[Opening The records section]

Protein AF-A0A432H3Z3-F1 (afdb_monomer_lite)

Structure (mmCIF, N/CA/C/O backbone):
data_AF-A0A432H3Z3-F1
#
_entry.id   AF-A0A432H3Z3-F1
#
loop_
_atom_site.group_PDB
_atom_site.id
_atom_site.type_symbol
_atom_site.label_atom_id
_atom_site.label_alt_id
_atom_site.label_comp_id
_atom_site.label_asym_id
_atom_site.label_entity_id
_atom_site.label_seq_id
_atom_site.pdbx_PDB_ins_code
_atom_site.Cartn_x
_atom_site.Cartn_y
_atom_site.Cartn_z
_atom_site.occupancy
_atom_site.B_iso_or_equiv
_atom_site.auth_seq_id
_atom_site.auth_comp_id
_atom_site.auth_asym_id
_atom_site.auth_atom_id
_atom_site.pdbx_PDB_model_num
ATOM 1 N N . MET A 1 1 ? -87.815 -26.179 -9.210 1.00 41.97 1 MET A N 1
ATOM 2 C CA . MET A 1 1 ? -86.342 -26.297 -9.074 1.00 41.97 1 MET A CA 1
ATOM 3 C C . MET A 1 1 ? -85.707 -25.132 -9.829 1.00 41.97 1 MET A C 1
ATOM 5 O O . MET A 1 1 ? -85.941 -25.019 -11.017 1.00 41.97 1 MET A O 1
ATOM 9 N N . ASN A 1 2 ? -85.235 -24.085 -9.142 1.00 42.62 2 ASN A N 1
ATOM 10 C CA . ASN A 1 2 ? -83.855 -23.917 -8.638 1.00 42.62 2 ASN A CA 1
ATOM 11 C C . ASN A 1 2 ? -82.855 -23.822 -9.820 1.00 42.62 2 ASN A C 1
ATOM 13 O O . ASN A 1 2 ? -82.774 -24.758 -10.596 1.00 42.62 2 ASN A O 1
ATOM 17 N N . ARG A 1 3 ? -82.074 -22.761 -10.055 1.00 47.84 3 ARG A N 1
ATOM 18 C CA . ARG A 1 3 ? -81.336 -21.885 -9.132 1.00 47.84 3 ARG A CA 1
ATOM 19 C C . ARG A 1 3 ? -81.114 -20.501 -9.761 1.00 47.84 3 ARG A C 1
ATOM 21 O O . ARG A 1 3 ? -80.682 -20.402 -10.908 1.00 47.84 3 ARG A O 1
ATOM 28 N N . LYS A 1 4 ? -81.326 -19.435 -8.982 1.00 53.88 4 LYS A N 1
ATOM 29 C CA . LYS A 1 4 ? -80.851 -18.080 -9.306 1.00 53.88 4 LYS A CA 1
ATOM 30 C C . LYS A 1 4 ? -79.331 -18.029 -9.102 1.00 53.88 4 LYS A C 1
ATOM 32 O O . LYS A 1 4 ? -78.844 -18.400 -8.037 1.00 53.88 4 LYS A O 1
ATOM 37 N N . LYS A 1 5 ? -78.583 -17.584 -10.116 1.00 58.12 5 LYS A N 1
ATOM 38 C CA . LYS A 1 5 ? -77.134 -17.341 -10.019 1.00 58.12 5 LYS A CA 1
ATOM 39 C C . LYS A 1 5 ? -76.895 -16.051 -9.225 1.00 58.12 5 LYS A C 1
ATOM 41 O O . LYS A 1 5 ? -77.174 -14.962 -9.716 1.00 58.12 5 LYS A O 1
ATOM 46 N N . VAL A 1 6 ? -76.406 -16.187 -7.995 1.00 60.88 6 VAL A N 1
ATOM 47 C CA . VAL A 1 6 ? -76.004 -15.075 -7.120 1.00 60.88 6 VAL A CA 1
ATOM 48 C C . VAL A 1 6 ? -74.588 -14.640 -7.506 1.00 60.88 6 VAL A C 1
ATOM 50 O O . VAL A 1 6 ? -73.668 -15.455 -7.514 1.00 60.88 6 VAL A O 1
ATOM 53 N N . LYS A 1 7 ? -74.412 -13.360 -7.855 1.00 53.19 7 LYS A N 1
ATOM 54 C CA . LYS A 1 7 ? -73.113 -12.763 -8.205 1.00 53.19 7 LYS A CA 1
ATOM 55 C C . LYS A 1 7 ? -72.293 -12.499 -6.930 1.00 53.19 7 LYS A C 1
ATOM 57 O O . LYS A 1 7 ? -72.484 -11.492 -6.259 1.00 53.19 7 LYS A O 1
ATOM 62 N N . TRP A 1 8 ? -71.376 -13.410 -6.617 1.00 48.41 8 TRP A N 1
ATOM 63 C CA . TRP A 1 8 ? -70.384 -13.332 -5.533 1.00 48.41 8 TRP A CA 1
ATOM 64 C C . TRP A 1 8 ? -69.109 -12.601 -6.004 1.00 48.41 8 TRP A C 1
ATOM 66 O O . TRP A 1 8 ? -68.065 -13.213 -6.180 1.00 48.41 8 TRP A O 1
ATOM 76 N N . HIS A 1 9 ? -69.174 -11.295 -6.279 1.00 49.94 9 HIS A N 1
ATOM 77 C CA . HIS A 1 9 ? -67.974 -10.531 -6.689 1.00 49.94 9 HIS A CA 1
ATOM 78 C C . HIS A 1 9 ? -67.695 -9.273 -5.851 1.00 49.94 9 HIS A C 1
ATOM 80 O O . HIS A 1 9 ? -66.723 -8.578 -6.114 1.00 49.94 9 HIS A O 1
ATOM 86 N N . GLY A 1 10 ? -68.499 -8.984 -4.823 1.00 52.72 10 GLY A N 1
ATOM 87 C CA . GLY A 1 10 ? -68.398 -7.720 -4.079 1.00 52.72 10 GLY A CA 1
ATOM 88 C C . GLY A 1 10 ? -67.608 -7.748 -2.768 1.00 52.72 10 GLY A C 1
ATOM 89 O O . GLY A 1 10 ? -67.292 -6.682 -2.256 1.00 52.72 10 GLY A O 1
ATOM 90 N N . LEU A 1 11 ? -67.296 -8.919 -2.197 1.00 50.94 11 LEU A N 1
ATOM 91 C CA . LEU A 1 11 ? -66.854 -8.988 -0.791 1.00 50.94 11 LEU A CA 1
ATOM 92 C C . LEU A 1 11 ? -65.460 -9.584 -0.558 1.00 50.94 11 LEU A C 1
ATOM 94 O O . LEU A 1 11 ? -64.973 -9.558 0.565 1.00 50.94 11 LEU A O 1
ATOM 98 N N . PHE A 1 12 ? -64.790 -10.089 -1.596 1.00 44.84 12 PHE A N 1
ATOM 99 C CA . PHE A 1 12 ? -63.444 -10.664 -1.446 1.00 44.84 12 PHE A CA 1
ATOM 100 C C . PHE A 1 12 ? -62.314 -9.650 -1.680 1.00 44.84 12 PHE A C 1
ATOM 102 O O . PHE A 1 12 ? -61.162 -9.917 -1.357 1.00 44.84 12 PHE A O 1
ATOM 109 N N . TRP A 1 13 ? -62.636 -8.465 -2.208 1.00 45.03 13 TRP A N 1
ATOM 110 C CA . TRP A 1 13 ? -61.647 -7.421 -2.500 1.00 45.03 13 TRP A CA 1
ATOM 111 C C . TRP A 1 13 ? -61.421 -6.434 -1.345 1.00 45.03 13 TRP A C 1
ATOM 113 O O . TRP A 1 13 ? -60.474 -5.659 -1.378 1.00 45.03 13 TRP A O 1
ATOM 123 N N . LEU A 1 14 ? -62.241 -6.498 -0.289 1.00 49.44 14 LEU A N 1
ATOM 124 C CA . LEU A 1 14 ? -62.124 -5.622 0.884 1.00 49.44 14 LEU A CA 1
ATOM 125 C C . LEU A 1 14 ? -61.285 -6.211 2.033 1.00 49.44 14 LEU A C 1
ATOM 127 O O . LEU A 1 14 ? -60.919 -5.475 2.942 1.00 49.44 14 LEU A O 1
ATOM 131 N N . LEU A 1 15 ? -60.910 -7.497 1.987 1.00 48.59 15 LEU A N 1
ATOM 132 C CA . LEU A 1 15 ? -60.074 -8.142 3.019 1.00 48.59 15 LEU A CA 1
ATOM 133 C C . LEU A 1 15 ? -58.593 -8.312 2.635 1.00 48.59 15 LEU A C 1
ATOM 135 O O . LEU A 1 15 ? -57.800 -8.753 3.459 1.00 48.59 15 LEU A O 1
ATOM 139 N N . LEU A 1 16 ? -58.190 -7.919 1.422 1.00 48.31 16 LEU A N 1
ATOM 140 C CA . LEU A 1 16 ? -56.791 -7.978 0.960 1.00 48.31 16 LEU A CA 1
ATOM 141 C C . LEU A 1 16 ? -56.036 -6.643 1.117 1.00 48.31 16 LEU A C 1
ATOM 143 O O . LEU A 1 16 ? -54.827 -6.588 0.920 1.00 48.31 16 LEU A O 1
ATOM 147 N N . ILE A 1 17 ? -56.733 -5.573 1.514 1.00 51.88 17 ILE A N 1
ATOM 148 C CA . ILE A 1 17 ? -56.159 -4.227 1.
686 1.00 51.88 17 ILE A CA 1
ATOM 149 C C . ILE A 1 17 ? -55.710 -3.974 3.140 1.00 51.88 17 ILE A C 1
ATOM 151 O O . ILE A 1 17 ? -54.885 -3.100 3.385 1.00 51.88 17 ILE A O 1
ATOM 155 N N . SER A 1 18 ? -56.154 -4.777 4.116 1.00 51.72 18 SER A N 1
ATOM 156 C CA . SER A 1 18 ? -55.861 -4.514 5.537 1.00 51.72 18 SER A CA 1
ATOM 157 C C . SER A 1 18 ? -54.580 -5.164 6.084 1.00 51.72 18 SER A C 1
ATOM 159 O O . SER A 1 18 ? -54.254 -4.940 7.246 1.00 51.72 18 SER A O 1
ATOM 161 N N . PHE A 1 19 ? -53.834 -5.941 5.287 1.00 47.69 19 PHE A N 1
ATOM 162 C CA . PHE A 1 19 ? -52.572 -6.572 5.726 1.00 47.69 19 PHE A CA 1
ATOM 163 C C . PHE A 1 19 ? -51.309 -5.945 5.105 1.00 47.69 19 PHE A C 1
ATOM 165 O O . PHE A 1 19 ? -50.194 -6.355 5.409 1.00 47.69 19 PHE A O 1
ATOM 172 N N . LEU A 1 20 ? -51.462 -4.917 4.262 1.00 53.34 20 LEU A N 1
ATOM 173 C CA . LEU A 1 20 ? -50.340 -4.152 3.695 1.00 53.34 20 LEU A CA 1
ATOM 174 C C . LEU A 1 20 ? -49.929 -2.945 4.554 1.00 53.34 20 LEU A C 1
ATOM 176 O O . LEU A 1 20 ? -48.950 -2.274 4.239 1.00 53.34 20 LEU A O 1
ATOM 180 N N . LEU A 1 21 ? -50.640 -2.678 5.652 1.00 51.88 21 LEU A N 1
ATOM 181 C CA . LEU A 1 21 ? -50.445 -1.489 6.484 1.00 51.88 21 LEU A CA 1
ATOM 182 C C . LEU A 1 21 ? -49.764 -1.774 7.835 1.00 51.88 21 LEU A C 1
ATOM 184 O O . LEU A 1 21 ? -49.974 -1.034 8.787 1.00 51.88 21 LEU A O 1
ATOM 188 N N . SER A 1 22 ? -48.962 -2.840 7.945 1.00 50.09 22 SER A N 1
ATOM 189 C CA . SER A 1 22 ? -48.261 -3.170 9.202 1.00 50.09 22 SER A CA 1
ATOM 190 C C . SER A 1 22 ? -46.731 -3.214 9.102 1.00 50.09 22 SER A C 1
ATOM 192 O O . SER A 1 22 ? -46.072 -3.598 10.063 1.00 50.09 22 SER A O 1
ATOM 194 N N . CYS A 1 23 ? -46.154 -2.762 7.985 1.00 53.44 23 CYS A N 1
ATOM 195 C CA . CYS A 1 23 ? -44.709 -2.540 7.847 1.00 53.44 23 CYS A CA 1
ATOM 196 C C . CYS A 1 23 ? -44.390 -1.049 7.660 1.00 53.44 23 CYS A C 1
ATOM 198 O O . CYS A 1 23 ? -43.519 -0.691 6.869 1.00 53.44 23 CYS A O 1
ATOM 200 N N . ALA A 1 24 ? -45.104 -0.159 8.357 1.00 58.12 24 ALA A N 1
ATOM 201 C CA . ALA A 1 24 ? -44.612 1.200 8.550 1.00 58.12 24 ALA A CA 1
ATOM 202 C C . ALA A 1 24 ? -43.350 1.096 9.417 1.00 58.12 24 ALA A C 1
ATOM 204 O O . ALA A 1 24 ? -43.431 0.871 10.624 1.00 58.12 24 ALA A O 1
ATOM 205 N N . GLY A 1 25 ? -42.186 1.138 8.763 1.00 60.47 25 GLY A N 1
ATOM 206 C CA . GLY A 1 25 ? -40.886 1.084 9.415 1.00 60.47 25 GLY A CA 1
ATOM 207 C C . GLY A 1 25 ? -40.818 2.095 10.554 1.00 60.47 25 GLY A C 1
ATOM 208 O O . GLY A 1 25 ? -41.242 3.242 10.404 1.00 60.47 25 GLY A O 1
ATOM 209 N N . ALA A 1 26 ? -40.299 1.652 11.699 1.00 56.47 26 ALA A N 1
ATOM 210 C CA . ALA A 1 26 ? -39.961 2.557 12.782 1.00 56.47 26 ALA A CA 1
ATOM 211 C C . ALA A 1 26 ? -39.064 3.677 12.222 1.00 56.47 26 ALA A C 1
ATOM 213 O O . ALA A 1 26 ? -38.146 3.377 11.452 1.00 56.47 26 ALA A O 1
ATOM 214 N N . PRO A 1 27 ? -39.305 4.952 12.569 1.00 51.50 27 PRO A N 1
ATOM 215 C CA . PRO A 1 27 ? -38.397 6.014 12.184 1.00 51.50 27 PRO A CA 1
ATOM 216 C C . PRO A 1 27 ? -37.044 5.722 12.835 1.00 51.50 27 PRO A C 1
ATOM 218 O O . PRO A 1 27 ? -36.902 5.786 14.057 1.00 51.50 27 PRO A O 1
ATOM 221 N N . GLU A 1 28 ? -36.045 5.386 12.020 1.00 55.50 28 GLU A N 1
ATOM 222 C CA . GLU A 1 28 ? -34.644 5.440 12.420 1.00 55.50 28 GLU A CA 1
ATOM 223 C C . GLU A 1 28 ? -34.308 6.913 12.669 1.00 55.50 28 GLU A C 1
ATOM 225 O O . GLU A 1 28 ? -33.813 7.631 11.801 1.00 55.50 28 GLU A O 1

[Closing The records section]

### [Exercise requirements]
Out of the data above, give again only the lines starting at the one holding "ATOM 62 N N" and ending at the one holding "ATOM 98 N N", unchanged.

### [Task response]
ATOM 62 N N . TRP A 1 8 ? -71.376 -13.410 -6.617 1.00 48.41 8 TRP A N 1
ATOM 63 C CA . TRP A 1 8 ? -70.384 -13.332 -5.533 1.00 48.41 8 TRP A CA 1
ATOM 64 C C . TRP A 1 8 ? -69.109 -12.601 -6.004 1.00 48.41 8 TRP A C 1
ATOM 66 O O . TRP A 1 8 ? -68.065 -13.213 -6.180 1.00 48.41 8 TRP A O 1
ATOM 76 N N . HIS A 1 9 ? -69.174 -11.295 -6.279 1.00 49.94 9 HIS A N 1
ATOM 77 C CA . HIS A 1 9 ? -67.974 -10.531 -6.689 1.00 49.94 9 HIS A CA 1
ATOM 78 C C . HIS A 1 9 ? -67.695 -9.273 -5.851 1.00 49.94 9 HIS A C 1
ATOM 80 O O . HIS A 1 9 ? -66.723 -8.578 -6.114 1.00 49.94 9 HIS A O 1
ATOM 86 N N . GLY A 1 10 ? -68.499 -8.984 -4.823 1.00 52.72 10 GLY A N 1
ATOM 87 C CA . GLY A 1 10 ? -68.398 -7.720 -4.079 1.00 52.72 10 GLY A CA 1
ATOM 88 C C . GLY A 1 10 ? -67.608 -7.748 -2.768 1.00 52.72 10 GLY A C 1
ATOM 89 O O . GLY A 1 10 ? -67.292 -6.682 -2.256 1.00 52.72 10 GLY A O 1
ATOM 90 N N . LEU A 1 11 ? -67.296 -8.919 -2.197 1.00 50.94 11 LEU A N 1
ATOM 91 C CA . LEU A 1 11 ? -66.854 -8.988 -0.791 1.00 50.94 11 LEU A CA 1
ATOM 92 C C . LEU A 1 11 ? -65.460 -9.584 -0.558 1.00 50.94 11 LEU A C 1
ATOM 94 O O . LEU A 1 11 ? -64.973 -9.558 0.565 1.00 50.94 11 LEU A O 1
ATOM 98 N N . PHE A 1 12 ? -64.790 -10.089 -1.596 1.00 44.84 12 PHE A N 1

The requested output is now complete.